(Data for the task begins)

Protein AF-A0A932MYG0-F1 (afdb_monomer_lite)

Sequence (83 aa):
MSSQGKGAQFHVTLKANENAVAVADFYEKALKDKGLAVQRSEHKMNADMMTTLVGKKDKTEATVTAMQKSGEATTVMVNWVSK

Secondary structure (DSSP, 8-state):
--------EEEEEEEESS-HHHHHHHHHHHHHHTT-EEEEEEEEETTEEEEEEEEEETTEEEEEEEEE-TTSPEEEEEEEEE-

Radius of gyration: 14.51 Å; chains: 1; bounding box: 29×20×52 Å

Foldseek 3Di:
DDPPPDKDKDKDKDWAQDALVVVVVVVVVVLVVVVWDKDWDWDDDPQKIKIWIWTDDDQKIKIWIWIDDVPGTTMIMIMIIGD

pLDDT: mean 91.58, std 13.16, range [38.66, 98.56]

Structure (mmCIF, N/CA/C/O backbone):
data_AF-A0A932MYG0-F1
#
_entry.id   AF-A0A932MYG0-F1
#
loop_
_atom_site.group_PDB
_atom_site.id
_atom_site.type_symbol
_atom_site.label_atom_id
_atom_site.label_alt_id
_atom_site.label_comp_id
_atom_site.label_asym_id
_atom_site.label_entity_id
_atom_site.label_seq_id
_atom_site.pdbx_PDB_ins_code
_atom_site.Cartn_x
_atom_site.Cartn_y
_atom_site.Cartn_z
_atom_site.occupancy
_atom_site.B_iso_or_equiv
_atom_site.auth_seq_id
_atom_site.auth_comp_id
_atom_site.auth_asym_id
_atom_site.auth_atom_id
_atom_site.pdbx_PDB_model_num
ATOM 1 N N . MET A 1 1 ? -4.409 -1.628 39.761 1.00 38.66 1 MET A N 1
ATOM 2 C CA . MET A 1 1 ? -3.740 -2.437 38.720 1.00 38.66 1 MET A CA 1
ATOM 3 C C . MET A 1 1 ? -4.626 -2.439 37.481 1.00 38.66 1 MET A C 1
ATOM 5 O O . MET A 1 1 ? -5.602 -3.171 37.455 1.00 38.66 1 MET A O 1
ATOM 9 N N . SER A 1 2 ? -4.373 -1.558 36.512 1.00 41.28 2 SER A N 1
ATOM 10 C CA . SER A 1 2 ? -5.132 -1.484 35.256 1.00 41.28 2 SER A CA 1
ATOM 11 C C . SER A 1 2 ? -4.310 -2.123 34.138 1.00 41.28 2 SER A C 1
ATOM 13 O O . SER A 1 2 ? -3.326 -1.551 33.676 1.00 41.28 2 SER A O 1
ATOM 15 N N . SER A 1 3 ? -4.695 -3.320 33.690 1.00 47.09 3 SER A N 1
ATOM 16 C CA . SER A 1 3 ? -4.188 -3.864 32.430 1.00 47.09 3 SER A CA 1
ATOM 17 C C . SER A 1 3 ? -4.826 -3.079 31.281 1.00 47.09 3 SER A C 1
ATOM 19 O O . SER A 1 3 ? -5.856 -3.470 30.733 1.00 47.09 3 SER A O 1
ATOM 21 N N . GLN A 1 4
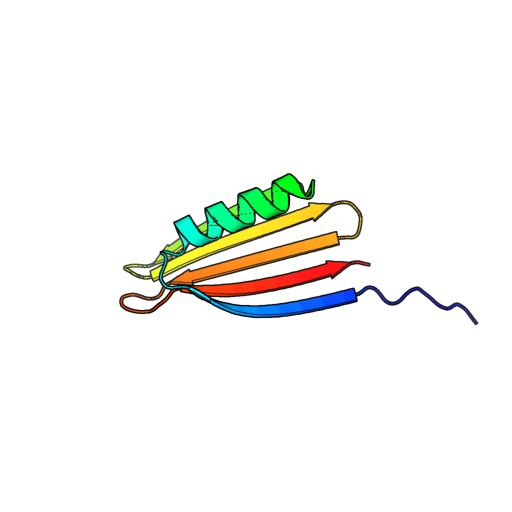 ? -4.251 -1.925 30.945 1.00 49.09 4 GLN A N 1
ATOM 22 C CA . GLN A 1 4 ? -4.502 -1.294 29.654 1.00 49.09 4 GLN A CA 1
ATOM 23 C C . GLN A 1 4 ? -4.065 -2.297 28.582 1.00 49.09 4 GLN A C 1
ATOM 25 O O . GLN A 1 4 ? -2.899 -2.694 28.547 1.00 49.09 4 GLN A O 1
ATOM 30 N N . GLY A 1 5 ? -5.018 -2.778 27.779 1.00 50.22 5 GLY A N 1
ATOM 31 C CA . GLY A 1 5 ? -4.750 -3.717 26.694 1.00 50.22 5 GLY A CA 1
ATOM 32 C C . GLY A 1 5 ? -3.662 -3.145 25.792 1.00 50.22 5 GLY A C 1
ATOM 33 O O . GLY A 1 5 ? -3.842 -2.088 25.193 1.00 50.22 5 GLY A O 1
ATOM 34 N N . LYS A 1 6 ? -2.499 -3.801 25.752 1.00 59.31 6 LYS A N 1
ATOM 35 C CA . LYS A 1 6 ? -1.400 -3.396 24.878 1.00 59.31 6 LYS A CA 1
ATOM 36 C C . LYS A 1 6 ? -1.856 -3.634 23.444 1.00 59.31 6 LYS A C 1
ATOM 38 O O . LYS A 1 6 ? -2.053 -4.778 23.046 1.00 59.31 6 LYS A O 1
ATOM 43 N N . GLY A 1 7 ? -2.059 -2.552 22.704 1.00 66.75 7 GLY A N 1
ATOM 44 C CA . GLY A 1 7 ? -2.288 -2.614 21.270 1.00 66.75 7 GLY A CA 1
ATOM 45 C C . GLY A 1 7 ? -1.207 -3.431 20.553 1.00 66.75 7 GLY A C 1
ATOM 46 O O . GLY A 1 7 ? -0.055 -3.452 20.989 1.00 66.75 7 GLY A O 1
ATOM 47 N N . ALA A 1 8 ? -1.572 -4.123 19.474 1.00 84.19 8 ALA A N 1
ATOM 48 C CA . ALA A 1 8 ? -0.639 -4.925 18.688 1.00 84.19 8 ALA A CA 1
ATOM 49 C C . ALA A 1 8 ? -0.016 -4.088 17.564 1.00 84.19 8 ALA A C 1
ATOM 51 O O . ALA A 1 8 ? -0.720 -3.344 16.879 1.00 84.19 8 ALA A O 1
ATOM 52 N N . GLN A 1 9 ? 1.292 -4.241 17.354 1.00 90.88 9 GLN A N 1
ATOM 53 C CA . GLN A 1 9 ? 2.011 -3.652 16.227 1.00 90.88 9 GLN A CA 1
ATOM 54 C C . GLN A 1 9 ? 2.749 -4.746 15.457 1.00 90.88 9 GLN A C 1
ATOM 56 O O . GLN A 1 9 ? 3.469 -5.548 16.050 1.00 90.88 9 GLN A O 1
ATOM 61 N N . PHE A 1 10 ? 2.592 -4.748 14.137 1.00 92.69 10 PHE A N 1
ATOM 62 C CA . PHE A 1 10 ? 3.265 -5.669 13.229 1.00 92.69 10 PHE A CA 1
ATOM 63 C C . PHE A 1 10 ? 3.954 -4.895 12.111 1.00 92.69 10 PHE A C 1
ATOM 65 O O . PHE A 1 10 ? 3.390 -3.946 11.567 1.00 92.69 10 PHE A O 1
ATOM 72 N N . HIS A 1 11 ? 5.157 -5.336 11.752 1.00 94.88 11 HIS A N 1
ATOM 73 C CA . HIS A 1 11 ? 5.925 -4.790 10.644 1.00 94.88 11 HIS A CA 1
ATOM 74 C C . HIS A 1 11 ? 6.452 -5.928 9.769 1.00 94.88 11 HIS A C 1
ATOM 76 O O . HIS A 1 11 ? 7.026 -6.889 10.281 1.00 94.88 11 HIS A O 1
ATOM 82 N N . VAL A 1 12 ? 6.259 -5.817 8.457 1.00 95.94 12 VAL A N 1
ATOM 83 C CA . VAL A 1 12 ? 6.733 -6.789 7.468 1.00 95.94 12 VAL A CA 1
ATOM 84 C C . VAL A 1 12 ? 7.404 -6.040 6.326 1.00 95.94 12 VAL A C 1
ATOM 86 O O . VAL A 1 12 ? 6.852 -5.068 5.
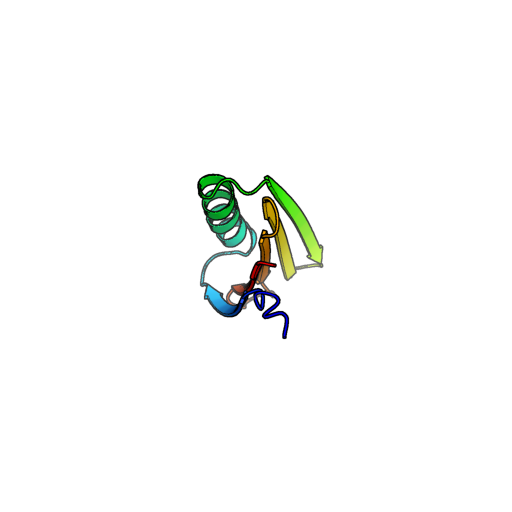817 1.00 95.94 12 VAL A O 1
ATOM 89 N N . THR A 1 13 ? 8.572 -6.517 5.901 1.00 97.25 13 THR A N 1
ATOM 90 C CA . THR A 1 13 ? 9.238 -6.069 4.674 1.00 97.25 13 THR A CA 1
ATOM 91 C C . THR A 1 13 ? 9.417 -7.258 3.737 1.00 97.25 13 THR A C 1
ATOM 93 O O . THR A 1 13 ? 9.872 -8.318 4.164 1.00 97.25 13 THR A O 1
ATOM 96 N N . LEU A 1 14 ? 9.054 -7.094 2.468 1.00 96.06 14 LEU A N 1
ATOM 97 C CA . LEU A 1 14 ? 9.115 -8.137 1.442 1.00 96.06 14 LEU A CA 1
ATOM 98 C C . LEU A 1 14 ? 9.502 -7.555 0.077 1.00 96.06 14 LEU A C 1
ATOM 100 O O . LEU A 1 14 ? 9.450 -6.344 -0.129 1.00 96.06 14 LEU A O 1
ATOM 104 N N . LYS A 1 15 ? 9.912 -8.424 -0.851 1.00 97.06 15 LYS A N 1
ATOM 105 C CA . LYS A 1 15 ? 10.216 -8.059 -2.242 1.00 97.06 15 LYS A CA 1
ATOM 106 C C . LYS A 1 15 ? 9.192 -8.679 -3.187 1.00 97.06 15 LYS A C 1
ATOM 108 O O . LYS A 1 15 ? 8.811 -9.832 -3.000 1.00 97.06 15 LYS A O 1
ATOM 113 N N . ALA A 1 16 ? 8.785 -7.927 -4.202 1.00 95.38 16 ALA A N 1
ATOM 114 C CA . ALA A 1 16 ? 7.869 -8.354 -5.251 1.00 95.38 16 ALA A CA 1
ATOM 115 C C . ALA A 1 16 ? 8.465 -8.051 -6.633 1.00 95.38 16 ALA A C 1
ATOM 117 O O . ALA A 1 16 ? 9.070 -7.001 -6.838 1.00 95.38 16 ALA A O 1
ATOM 118 N N . ASN A 1 17 ? 8.256 -8.958 -7.588 1.00 93.69 17 ASN A N 1
ATOM 119 C CA . ASN A 1 17 ? 8.713 -8.792 -8.976 1.00 93.69 17 ASN A CA 1
ATOM 120 C C . ASN A 1 17 ? 7.728 -7.982 -9.842 1.00 93.69 17 ASN A C 1
ATOM 122 O O . ASN A 1 17 ? 7.925 -7.861 -11.045 1.00 93.69 17 ASN A O 1
ATOM 126 N N . GLU A 1 18 ? 6.683 -7.430 -9.227 1.00 94.00 18 GLU A N 1
ATOM 127 C CA . GLU A 1 18 ? 5.699 -6.549 -9.857 1.00 94.00 18 GLU A CA 1
ATOM 128 C C . GLU A 1 18 ? 6.057 -5.078 -9.640 1.00 94.00 18 GLU A C 1
ATOM 130 O O . GLU A 1 18 ? 6.806 -4.750 -8.717 1.00 94.00 18 GLU A O 1
ATOM 135 N N . ASN A 1 19 ? 5.509 -4.176 -10.458 1.00 92.88 19 ASN A N 1
ATOM 136 C CA . ASN A 1 19 ? 5.713 -2.736 -10.271 1.00 92.88 19 ASN A CA 1
ATOM 137 C C . ASN A 1 19 ? 4.984 -2.198 -9.020 1.00 92.88 19 ASN A C 1
ATOM 139 O O . ASN A 1 19 ? 4.015 -2.796 -8.543 1.00 92.88 19 ASN A O 1
ATOM 143 N N . ALA A 1 20 ? 5.437 -1.057 -8.490 1.00 94.38 20 ALA A N 1
ATOM 144 C CA . ALA A 1 20 ? 4.904 -0.508 -7.237 1.00 94.38 20 ALA A CA 1
ATOM 145 C C . ALA A 1 20 ? 3.394 -0.199 -7.278 1.00 94.38 20 ALA A C 1
ATOM 147 O O . ALA A 1 20 ? 2.723 -0.361 -6.259 1.00 94.38 20 ALA A O 1
ATOM 148 N N . VAL A 1 21 ? 2.853 0.191 -8.437 1.00 94.38 21 VAL A N 1
ATOM 149 C CA . VAL A 1 21 ? 1.417 0.469 -8.626 1.00 94.38 21 VAL A CA 1
ATOM 150 C C . VAL A 1 21 ? 0.590 -0.814 -8.569 1.00 94.38 21 VAL A C 1
ATOM 152 O O . VAL A 1 21 ? -0.374 -0.868 -7.816 1.00 94.38 21 VAL A O 1
ATOM 155 N N . ALA A 1 22 ? 0.996 -1.873 -9.272 1.00 95.69 22 ALA A N 1
ATOM 156 C CA . ALA A 1 22 ? 0.295 -3.158 -9.262 1.00 95.69 22 ALA A CA 1
ATOM 157 C C . ALA A 1 22 ? 0.306 -3.803 -7.866 1.00 95.69 22 ALA A C 1
ATOM 159 O O . ALA A 1 22 ? -0.701 -4.343 -7.403 1.00 95.69 22 ALA A O 1
ATOM 160 N N . VAL A 1 23 ? 1.435 -3.694 -7.157 1.00 97.00 23 VAL A N 1
ATOM 161 C CA . VAL A 1 23 ? 1.527 -4.096 -5.749 1.00 97.00 23 VAL A CA 1
ATOM 162 C C . VAL A 1 23 ? 0.558 -3.280 -4.891 1.00 97.00 23 VAL A C 1
ATOM 164 O O . VAL A 1 23 ? -0.162 -3.850 -4.070 1.00 97.00 23 VAL A O 1
ATOM 167 N N . ALA A 1 24 ? 0.517 -1.958 -5.069 1.00 97.00 24 ALA A N 1
ATOM 168 C CA . ALA A 1 24 ? -0.410 -1.111 -4.333 1.00 97.00 24 ALA A CA 1
ATOM 169 C C . ALA A 1 24 ? -1.875 -1.465 -4.633 1.00 97.00 24 ALA A C 1
ATOM 171 O O . ALA A 1 24 ? -2.651 -1.592 -3.695 1.00 97.00 24 ALA A O 1
ATOM 172 N N . ASP A 1 25 ? -2.250 -1.729 -5.885 1.00 97.94 25 ASP A N 1
ATOM 173 C CA . ASP A 1 25 ? -3.615 -2.133 -6.250 1.00 97.94 25 ASP A CA 1
ATOM 174 C C . ASP A 1 25 ? -4.047 -3.415 -5.515 1.00 97.94 25 ASP A C 1
ATOM 176 O O . ASP A 1 25 ? -5.154 -3.488 -4.967 1.00 97.94 25 ASP A O 1
ATOM 180 N N . PHE A 1 26 ? -3.148 -4.406 -5.431 1.00 97.62 26 PHE A N 1
ATOM 181 C CA . PHE A 1 26 ? -3.379 -5.640 -4.677 1.00 97.62 26 PHE A CA 1
ATOM 182 C C . PHE A 1 26 ? -3.664 -5.359 -3.192 1.00 97.62 26 PHE A C 1
ATOM 184 O O . PHE A 1 26 ? -4.662 -5.842 -2.644 1.00 97.62 26 PHE A O 1
ATOM 191 N N . TYR A 1 27 ? -2.822 -4.554 -2.537 1.00 97.44 27 TYR A N 1
ATOM 192 C CA . TYR A 1 27 ? -2.993 -4.235 -1.117 1.00 97.44 27 TYR A CA 1
ATOM 193 C C . TYR A 1 27 ? -4.170 -3.293 -0.854 1.00 97.44 27 TYR A C 1
ATOM 195 O O . TYR A 1 27 ? -4.864 -3.461 0.145 1.00 97.44 27 TYR A O 1
ATOM 203 N N . GLU A 1 28 ? -4.446 -2.338 -1.739 1.00 98.25 28 GLU A N 1
ATOM 204 C CA . GLU A 1 28 ? -5.589 -1.433 -1.628 1.00 98.25 28 GLU A CA 1
ATOM 205 C C . GLU A 1 28 ? -6.897 -2.223 -1.650 1.00 98.25 28 GLU A C 1
ATOM 207 O O . GLU A 1 28 ? -7.759 -2.011 -0.790 1.00 98.25 28 GLU A O 1
ATOM 212 N N . LYS A 1 29 ? -7.017 -3.188 -2.570 1.00 98.19 29 LYS A N 1
ATOM 213 C CA . LYS A 1 29 ? -8.154 -4.107 -2.592 1.00 98.19 29 LYS A CA 1
ATOM 214 C C . LYS A 1 29 ? -8.242 -4.903 -1.289 1.00 98.19 29 LYS A C 1
ATOM 216 O O . LYS A 1 29 ? -9.301 -4.921 -0.668 1.00 98.19 29 LYS A O 1
ATOM 221 N N . ALA A 1 30 ? -7.141 -5.512 -0.842 1.00 97.00 30 ALA A N 1
ATOM 222 C CA . ALA A 1 30 ? -7.129 -6.314 0.381 1.00 97.00 30 ALA A CA 1
ATOM 223 C C . ALA A 1 30 ? -7.536 -5.504 1.628 1.00 97.00 30 ALA A C 1
ATOM 225 O O . ALA A 1 30 ? -8.288 -5.998 2.467 1.00 97.00 30 ALA A O 1
ATOM 226 N N . LEU A 1 31 ? -7.085 -4.252 1.747 1.00 97.12 31 LEU A N 1
ATOM 227 C CA . LEU A 1 31 ? -7.447 -3.357 2.849 1.00 97.12 31 LEU A CA 1
ATOM 228 C C . LEU A 1 31 ? -8.931 -2.958 2.798 1.00 97.12 31 LEU A C 1
ATOM 230 O O . LEU A 1 31 ? -9.613 -3.008 3.826 1.00 97.12 31 LEU A O 1
ATOM 234 N N . LYS A 1 32 ? -9.456 -2.627 1.610 1.00 97.56 32 LYS A N 1
ATOM 235 C CA . LYS A 1 32 ? -10.885 -2.326 1.412 1.00 97.56 32 LYS A CA 1
ATOM 236 C C . LYS A 1 32 ? -11.771 -3.539 1.702 1.00 97.56 32 LYS A C 1
ATOM 238 O O . LYS A 1 32 ? -12.779 -3.392 2.386 1.00 97.56 32 LYS A O 1
ATOM 243 N N . ASP A 1 33 ? -11.362 -4.739 1.288 1.00 97.88 33 ASP A N 1
ATOM 244 C CA . ASP A 1 33 ? -12.071
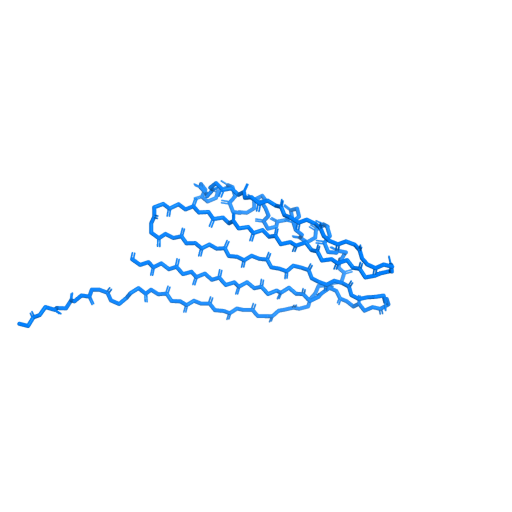 -5.996 1.578 1.00 97.88 33 ASP A CA 1
ATOM 245 C C . ASP A 1 33 ? -12.133 -6.291 3.094 1.00 97.88 33 ASP A C 1
ATOM 247 O O . ASP A 1 33 ? -13.051 -6.960 3.569 1.00 97.88 33 ASP A O 1
ATOM 251 N N . LYS A 1 34 ? -11.181 -5.774 3.885 1.00 94.62 34 LYS A N 1
ATOM 252 C CA . LYS A 1 34 ? -11.204 -5.828 5.362 1.00 94.62 34 LYS A CA 1
ATOM 253 C C . LYS A 1 34 ? -12.008 -4.689 6.004 1.00 94.62 34 LYS A C 1
ATOM 255 O O . LYS A 1 34 ? -12.127 -4.625 7.231 1.00 94.62 34 LYS A O 1
ATOM 260 N N . GLY A 1 35 ? -12.595 -3.815 5.192 1.00 96.38 35 GLY A N 1
ATOM 261 C CA . GLY A 1 35 ? -13.433 -2.701 5.620 1.00 96.38 35 GLY A CA 1
ATOM 262 C C . GLY A 1 35 ? -12.651 -1.488 6.118 1.00 96.38 35 GLY A C 1
ATOM 263 O O . GLY A 1 35 ? -13.204 -0.709 6.891 1.00 96.38 35 GLY A O 1
ATOM 264 N N . LEU A 1 36 ? -11.378 -1.339 5.737 1.00 97.06 36 LEU A N 1
ATOM 265 C CA . LEU A 1 36 ? -10.621 -0.123 6.021 1.00 97.06 36 LEU A CA 1
ATOM 266 C C . LEU A 1 36 ? -10.942 0.942 4.968 1.00 97.06 36 LEU A C 1
ATOM 268 O O . LEU A 1 36 ? -11.006 0.653 3.772 1.00 97.06 36 LEU A O 1
ATOM 272 N N . ALA A 1 37 ? -11.087 2.190 5.409 1.00 97.94 37 ALA A N 1
ATOM 273 C CA . ALA A 1 37 ? -11.084 3.336 4.510 1.00 97.94 37 ALA A CA 1
ATOM 274 C C . ALA A 1 37 ? -9.636 3.610 4.086 1.00 97.94 37 ALA A C 1
ATOM 276 O O . ALA A 1 37 ? -8.793 3.880 4.943 1.00 97.94 37 ALA A O 1
ATOM 277 N N . VAL A 1 38 ? -9.343 3.502 2.788 1.00 98.38 38 VAL A N 1
ATOM 278 C CA . VAL A 1 38 ? -7.975 3.583 2.255 1.00 98.38 38 VAL A CA 1
ATOM 279 C C . VAL A 1 38 ? -7.744 4.916 1.556 1.00 98.38 38 VAL A C 1
ATOM 281 O O . VAL A 1 38 ? -8.499 5.292 0.661 1.00 98.38 38 VAL A O 1
ATOM 284 N N . GLN A 1 39 ? -6.676 5.604 1.950 1.00 98.38 39 GLN A N 1
ATOM 285 C CA . GLN A 1 39 ? -6.098 6.737 1.232 1.00 98.38 39 GLN A CA 1
ATOM 286 C C . GLN A 1 39 ? -4.839 6.283 0.497 1.00 98.38 39 GLN A C 1
ATOM 288 O O . GLN A 1 39 ? -4.054 5.509 1.045 1.00 98.38 39 GLN A O 1
ATOM 293 N N . ARG A 1 40 ? -4.642 6.780 -0.724 1.00 98.06 40 ARG A N 1
ATOM 294 C CA . ARG A 1 40 ? -3.501 6.456 -1.583 1.00 98.06 40 ARG A CA 1
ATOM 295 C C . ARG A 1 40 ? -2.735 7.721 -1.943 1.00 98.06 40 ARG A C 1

(Data for the task ends)

Your assignment
Look through the material above and print exactly the lines from the one containing "ATOM 253 C C" to the one containing "ATOM 288 O O", both included, and nothing more.

Output below
ATOM 253 C C . LYS A 1 34 ? -12.008 -4.689 6.004 1.00 94.62 34 LYS A C 1
ATOM 255 O O . LYS A 1 34 ? -12.127 -4.625 7.231 1.00 94.62 34 LYS A O 1
ATOM 260 N N . GLY A 1 35 ? -12.595 -3.815 5.192 1.00 96.38 35 GLY A N 1
ATOM 261 C CA . GLY A 1 35 ? -13.433 -2.701 5.620 1.00 96.38 35 GLY A CA 1
ATOM 262 C C . GLY A 1 35 ? -12.651 -1.488 6.118 1.00 96.38 35 GLY A C 1
ATOM 263 O O . GLY A 1 35 ? -13.204 -0.709 6.891 1.00 96.38 35 GLY A O 1
ATOM 264 N N . LEU A 1 36 ? -11.378 -1.339 5.737 1.00 97.06 36 LEU A N 1
ATOM 265 C CA . LEU A 1 36 ? -10.621 -0.123 6.021 1.00 97.06 36 LEU A CA 1
ATOM 266 C C . LEU A 1 36 ? -10.942 0.942 4.968 1.00 97.06 36 LEU A C 1
ATOM 268 O O . LEU A 1 36 ? -11.006 0.653 3.772 1.00 97.06 36 LEU A O 1
ATOM 272 N N . ALA A 1 37 ? -11.087 2.190 5.409 1.00 97.94 37 ALA A N 1
ATOM 273 C CA . ALA A 1 37 ? -11.084 3.336 4.510 1.00 97.94 37 ALA A CA 1
ATOM 274 C C . ALA A 1 37 ? -9.636 3.610 4.086 1.00 97.94 37 ALA A C 1
ATOM 276 O O . ALA A 1 37 ? -8.793 3.880 4.943 1.00 97.94 37 ALA A O 1
ATOM 277 N N . VAL A 1 38 ? -9.343 3.502 2.788 1.00 98.38 38 VAL A N 1
ATOM 278 C CA . VAL A 1 38 ? -7.975 3.583 2.255 1.00 98.38 38 VAL A CA 1
ATOM 279 C C . VAL A 1 38 ? -7.744 4.916 1.556 1.00 98.38 38 VAL A C 1
ATOM 281 O O . VAL A 1 38 ? -8.499 5.292 0.661 1.00 98.38 38 VAL A O 1
ATOM 284 N N . GLN A 1 39 ? -6.676 5.604 1.950 1.00 98.38 39 GLN A N 1
ATOM 285 C CA . GLN A 1 39 ? -6.098 6.737 1.232 1.00 98.38 39 GLN A CA 1
ATOM 286 C C . GLN A 1 39 ? -4.839 6.283 0.497 1.00 98.38 39 GLN A C 1
ATOM 288 O O . GLN A 1 39 ? -4.054 5.509 1.045 1.00 98.38 39 GLN A O 1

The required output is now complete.